▸ **Task description**
Using the material that follows, output exactly the lines from the one containing "ATOM 66 N N" through the one containing "ATOM 82 N N", with both ends kept.

▸ **Data for processing**
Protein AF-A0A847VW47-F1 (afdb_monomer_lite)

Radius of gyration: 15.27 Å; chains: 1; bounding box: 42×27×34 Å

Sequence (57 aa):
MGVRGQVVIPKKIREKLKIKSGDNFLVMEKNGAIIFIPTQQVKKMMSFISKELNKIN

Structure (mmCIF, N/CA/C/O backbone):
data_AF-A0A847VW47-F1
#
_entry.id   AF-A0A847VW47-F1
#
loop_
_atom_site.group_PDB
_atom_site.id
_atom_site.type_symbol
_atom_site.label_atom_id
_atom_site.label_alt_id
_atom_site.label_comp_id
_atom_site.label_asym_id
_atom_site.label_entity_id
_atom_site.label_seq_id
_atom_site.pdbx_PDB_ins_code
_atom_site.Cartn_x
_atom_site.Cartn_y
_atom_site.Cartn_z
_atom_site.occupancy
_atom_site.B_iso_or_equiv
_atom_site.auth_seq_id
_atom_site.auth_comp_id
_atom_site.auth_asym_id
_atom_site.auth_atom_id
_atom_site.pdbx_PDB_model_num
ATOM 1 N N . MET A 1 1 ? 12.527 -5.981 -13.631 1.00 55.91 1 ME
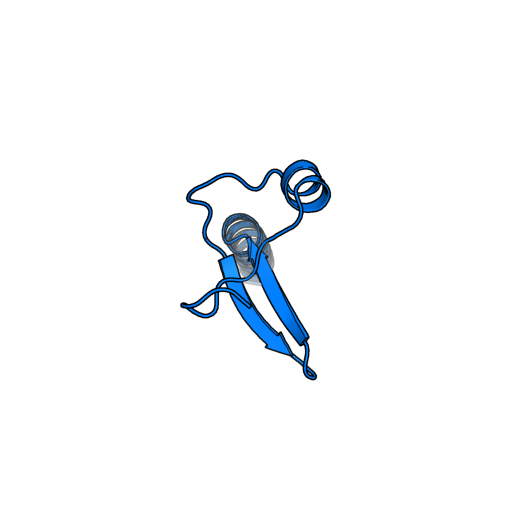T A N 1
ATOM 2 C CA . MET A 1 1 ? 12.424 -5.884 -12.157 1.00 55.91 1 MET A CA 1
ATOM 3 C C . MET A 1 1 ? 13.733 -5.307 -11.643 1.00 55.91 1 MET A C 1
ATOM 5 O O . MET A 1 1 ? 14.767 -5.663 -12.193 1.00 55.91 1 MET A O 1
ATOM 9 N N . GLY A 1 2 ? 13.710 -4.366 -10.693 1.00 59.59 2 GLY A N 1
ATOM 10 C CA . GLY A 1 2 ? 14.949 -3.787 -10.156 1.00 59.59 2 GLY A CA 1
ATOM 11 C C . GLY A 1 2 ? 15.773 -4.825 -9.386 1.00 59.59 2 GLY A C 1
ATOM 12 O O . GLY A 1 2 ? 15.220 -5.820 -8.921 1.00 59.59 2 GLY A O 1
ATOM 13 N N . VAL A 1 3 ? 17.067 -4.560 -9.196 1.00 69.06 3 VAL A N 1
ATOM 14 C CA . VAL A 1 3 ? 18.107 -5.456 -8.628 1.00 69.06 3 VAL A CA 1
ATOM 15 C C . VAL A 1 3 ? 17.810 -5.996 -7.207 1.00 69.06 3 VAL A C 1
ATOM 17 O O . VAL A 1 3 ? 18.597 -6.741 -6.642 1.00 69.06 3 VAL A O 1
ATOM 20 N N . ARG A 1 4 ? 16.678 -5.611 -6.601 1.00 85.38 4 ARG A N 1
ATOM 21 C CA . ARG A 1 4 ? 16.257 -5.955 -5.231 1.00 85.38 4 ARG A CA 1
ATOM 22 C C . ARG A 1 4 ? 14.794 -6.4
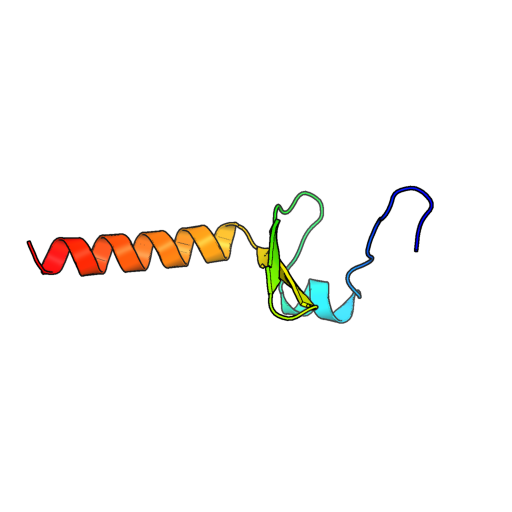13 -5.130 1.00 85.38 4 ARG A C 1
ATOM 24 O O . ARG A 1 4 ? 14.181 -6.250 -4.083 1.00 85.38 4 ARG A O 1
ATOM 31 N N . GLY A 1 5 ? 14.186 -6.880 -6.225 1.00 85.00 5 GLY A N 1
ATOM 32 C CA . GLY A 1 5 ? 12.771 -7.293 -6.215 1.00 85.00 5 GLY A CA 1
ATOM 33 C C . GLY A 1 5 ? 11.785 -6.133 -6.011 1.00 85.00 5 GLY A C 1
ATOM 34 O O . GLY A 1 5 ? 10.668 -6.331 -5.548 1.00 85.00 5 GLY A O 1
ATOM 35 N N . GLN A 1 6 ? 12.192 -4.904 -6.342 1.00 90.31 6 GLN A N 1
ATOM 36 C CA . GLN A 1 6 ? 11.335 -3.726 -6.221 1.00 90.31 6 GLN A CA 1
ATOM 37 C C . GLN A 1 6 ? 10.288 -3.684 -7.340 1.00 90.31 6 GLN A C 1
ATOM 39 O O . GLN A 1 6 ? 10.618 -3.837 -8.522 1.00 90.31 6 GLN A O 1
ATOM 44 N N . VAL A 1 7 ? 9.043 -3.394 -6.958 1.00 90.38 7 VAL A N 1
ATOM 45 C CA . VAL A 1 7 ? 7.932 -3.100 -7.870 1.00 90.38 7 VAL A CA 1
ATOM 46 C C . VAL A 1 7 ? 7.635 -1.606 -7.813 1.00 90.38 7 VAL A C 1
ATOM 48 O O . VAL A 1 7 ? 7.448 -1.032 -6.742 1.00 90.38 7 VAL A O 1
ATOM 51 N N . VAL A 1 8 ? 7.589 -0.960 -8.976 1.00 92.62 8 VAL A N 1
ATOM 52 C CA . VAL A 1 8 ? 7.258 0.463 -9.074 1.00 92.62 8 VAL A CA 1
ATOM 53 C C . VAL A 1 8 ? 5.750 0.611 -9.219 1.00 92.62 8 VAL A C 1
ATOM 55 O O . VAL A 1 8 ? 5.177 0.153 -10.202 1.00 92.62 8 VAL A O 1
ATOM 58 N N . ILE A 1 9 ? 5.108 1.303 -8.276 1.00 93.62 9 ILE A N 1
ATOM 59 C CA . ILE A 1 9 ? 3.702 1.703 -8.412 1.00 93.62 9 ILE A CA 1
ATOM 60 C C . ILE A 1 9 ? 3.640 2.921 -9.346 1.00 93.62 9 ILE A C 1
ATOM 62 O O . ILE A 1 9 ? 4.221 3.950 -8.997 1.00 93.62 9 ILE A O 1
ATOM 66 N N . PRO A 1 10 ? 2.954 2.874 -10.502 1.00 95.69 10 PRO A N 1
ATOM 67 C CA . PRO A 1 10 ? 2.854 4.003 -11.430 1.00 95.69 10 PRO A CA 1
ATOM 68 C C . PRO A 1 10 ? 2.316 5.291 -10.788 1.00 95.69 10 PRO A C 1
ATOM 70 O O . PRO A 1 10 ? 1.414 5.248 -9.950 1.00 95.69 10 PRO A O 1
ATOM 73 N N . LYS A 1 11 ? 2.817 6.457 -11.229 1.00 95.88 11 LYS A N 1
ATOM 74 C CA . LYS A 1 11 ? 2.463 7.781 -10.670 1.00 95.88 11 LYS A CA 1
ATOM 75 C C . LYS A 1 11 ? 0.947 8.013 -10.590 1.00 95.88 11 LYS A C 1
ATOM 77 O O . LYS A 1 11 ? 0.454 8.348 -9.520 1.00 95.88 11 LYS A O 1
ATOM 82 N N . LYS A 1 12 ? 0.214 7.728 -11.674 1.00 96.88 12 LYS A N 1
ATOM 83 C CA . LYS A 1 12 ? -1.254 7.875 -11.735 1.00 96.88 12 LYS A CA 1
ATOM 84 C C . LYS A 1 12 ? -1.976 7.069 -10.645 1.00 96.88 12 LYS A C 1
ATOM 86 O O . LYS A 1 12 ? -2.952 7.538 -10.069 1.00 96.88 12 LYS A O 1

==

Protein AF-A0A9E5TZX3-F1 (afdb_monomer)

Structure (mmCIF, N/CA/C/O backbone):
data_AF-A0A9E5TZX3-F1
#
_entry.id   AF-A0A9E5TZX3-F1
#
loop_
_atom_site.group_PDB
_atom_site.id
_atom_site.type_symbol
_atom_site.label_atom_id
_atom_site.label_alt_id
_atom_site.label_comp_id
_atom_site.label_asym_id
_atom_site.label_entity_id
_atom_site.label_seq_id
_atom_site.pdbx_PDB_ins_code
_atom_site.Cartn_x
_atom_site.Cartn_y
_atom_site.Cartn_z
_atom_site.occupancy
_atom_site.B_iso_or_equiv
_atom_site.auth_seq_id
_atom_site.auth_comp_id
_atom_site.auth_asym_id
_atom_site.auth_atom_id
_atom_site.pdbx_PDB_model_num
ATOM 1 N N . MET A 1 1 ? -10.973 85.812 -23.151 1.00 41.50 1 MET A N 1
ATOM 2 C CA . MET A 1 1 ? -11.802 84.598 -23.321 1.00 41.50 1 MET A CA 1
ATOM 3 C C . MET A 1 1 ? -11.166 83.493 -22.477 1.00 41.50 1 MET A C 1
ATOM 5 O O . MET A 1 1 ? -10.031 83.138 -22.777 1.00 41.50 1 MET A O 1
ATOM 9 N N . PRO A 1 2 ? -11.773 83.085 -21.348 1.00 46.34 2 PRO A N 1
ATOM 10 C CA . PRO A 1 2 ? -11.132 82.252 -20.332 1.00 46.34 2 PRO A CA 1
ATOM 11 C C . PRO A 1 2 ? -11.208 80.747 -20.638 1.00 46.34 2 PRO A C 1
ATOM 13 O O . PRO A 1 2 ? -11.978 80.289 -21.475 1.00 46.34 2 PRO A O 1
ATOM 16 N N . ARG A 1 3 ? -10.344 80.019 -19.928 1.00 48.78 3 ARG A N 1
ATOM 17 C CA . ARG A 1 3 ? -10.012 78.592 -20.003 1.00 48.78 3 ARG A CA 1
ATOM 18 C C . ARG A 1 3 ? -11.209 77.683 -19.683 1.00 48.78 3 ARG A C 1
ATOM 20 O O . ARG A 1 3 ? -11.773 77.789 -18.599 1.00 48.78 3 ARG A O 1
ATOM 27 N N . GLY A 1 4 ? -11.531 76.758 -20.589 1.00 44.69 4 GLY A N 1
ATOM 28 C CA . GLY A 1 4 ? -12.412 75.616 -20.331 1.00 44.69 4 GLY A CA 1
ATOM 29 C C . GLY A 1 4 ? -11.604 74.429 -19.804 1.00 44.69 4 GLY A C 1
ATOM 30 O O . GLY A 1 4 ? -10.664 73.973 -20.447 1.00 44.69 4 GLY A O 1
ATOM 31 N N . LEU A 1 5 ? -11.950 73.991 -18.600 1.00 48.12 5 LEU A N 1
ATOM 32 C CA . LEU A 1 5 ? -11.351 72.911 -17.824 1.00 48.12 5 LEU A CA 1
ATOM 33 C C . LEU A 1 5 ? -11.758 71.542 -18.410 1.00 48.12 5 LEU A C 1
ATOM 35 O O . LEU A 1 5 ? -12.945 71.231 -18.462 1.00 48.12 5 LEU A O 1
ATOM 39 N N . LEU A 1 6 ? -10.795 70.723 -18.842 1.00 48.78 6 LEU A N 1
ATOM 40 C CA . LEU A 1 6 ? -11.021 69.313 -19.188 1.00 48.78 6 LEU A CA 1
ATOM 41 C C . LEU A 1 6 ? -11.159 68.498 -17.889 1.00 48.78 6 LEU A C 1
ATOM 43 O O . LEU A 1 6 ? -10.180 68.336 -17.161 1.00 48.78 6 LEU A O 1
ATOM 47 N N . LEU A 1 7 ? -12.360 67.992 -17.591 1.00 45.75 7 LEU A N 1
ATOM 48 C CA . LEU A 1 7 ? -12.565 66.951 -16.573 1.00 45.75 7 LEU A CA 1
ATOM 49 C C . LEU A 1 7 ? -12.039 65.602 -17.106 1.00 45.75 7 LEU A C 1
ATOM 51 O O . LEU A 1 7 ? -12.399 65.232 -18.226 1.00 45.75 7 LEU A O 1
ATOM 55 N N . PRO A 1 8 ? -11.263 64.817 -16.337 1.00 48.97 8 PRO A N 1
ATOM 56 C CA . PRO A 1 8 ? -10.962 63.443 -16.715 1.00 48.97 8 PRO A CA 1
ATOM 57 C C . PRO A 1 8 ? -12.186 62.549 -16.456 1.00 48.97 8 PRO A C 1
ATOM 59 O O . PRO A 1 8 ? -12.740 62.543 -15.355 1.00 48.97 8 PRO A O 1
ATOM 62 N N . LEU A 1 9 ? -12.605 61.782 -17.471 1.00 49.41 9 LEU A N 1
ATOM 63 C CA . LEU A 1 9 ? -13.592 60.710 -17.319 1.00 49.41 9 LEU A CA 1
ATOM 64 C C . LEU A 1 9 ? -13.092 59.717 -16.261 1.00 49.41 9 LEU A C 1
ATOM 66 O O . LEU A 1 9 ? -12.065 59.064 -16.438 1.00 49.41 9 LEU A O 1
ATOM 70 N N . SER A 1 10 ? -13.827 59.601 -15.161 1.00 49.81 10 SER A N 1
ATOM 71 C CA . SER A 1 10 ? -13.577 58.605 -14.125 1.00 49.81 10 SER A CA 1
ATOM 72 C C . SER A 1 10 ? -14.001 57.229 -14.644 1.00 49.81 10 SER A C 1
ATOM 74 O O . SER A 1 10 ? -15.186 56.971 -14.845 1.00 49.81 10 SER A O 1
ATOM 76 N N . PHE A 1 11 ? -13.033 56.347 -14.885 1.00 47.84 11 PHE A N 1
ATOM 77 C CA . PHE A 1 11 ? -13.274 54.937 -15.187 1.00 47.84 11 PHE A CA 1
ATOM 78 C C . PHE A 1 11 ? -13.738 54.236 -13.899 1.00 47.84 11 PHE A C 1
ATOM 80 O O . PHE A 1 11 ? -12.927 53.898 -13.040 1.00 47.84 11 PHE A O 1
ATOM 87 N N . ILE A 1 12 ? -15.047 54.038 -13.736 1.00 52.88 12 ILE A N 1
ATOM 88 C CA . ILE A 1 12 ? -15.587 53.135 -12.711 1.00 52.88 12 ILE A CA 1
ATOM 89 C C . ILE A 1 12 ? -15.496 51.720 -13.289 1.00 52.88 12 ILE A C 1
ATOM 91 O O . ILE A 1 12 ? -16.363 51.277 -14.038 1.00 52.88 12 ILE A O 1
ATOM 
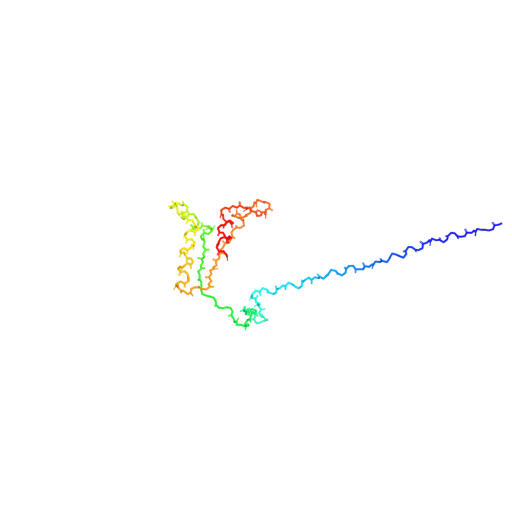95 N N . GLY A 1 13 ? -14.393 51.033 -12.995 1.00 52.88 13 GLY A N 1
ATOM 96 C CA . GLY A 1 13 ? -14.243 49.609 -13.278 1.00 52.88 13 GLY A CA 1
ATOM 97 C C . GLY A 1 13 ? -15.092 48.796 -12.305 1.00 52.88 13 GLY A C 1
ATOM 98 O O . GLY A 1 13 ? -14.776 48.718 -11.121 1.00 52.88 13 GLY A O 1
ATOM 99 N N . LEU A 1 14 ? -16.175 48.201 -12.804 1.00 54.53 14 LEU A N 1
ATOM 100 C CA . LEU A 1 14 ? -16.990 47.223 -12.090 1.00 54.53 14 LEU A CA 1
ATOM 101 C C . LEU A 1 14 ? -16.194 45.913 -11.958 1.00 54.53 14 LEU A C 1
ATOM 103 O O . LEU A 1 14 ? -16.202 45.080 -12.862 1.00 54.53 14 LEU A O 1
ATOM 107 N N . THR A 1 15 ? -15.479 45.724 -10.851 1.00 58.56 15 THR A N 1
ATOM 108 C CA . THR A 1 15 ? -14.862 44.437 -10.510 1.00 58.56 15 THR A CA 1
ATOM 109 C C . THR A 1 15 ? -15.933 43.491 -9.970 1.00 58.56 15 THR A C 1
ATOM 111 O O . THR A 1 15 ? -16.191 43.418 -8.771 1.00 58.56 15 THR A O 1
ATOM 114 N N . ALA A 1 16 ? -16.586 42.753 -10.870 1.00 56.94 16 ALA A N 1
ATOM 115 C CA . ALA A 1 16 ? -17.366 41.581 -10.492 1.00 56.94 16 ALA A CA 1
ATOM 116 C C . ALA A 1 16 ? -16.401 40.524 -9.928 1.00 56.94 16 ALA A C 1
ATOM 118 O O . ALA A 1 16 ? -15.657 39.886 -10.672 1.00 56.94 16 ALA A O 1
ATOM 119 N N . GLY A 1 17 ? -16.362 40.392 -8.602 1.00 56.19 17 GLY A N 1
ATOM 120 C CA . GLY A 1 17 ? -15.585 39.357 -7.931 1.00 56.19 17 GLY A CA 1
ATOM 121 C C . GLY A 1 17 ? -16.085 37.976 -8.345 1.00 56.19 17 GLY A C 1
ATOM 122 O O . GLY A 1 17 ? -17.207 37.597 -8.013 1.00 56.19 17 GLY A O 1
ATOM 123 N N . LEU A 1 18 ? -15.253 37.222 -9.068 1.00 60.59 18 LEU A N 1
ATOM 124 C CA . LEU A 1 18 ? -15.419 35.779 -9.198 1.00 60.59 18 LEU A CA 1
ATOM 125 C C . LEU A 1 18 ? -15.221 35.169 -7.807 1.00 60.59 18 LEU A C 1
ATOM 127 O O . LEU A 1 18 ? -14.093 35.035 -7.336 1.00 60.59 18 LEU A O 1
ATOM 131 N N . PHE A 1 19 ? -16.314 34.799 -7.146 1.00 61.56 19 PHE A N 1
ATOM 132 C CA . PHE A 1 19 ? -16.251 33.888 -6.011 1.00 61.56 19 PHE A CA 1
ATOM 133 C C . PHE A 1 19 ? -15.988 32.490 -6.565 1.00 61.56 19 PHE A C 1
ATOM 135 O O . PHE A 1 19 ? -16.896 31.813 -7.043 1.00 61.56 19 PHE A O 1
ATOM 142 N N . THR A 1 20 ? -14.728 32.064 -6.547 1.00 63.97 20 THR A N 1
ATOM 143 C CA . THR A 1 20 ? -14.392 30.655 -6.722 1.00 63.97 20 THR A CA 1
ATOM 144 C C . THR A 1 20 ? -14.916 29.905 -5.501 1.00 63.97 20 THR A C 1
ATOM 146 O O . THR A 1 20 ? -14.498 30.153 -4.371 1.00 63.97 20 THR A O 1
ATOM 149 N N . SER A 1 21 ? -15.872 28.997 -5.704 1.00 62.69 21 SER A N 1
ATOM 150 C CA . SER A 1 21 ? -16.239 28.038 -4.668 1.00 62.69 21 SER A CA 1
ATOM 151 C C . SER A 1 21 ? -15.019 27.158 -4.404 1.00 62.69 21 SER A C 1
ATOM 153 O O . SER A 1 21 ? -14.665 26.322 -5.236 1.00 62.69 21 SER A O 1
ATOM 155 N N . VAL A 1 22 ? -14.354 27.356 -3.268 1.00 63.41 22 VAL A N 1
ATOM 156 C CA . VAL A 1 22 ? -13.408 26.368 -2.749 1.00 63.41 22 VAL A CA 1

▸ **Written answer**
ATOM 66 N N . PRO A 1 10 ? 2.954 2.874 -10.502 1.00 95.69 10 PRO A N 1
ATOM 67 C CA . PRO A 1 10 ? 2.854 4.003 -11.430 1.00 95.69 10 PRO A CA 1
ATOM 68 C C . PRO A 1 10 ? 2.316 5.291 -10.788 1.00 95.69 10 PRO A C 1
ATOM 70 O O . PRO A 1 10 ? 1.414 5.248 -9.950 1.00 95.69 10 PRO A O 1
ATOM 73 N N . LYS A 1 11 ? 2.817 6.457 -11.229 1.00 95.88 11 LYS A N 1
ATOM 74 C CA . LYS A 1 11 ? 2.463 7.781 -10.670 1.00 95.88 11 LYS A CA 1
ATOM 75 C C . LYS A 1 11 ? 0.947 8.013 -10.590 1.00 95.88 11 LYS A C 1
ATOM 77 O O . LYS A 1 11 ? 0.454 8.348 -9.520 1.00 95.88 11 LYS A O 1
ATOM 82 N N . LYS A 1 12 ? 0.214 7.728 -11.674 1.00 96.88 12 LYS A N 1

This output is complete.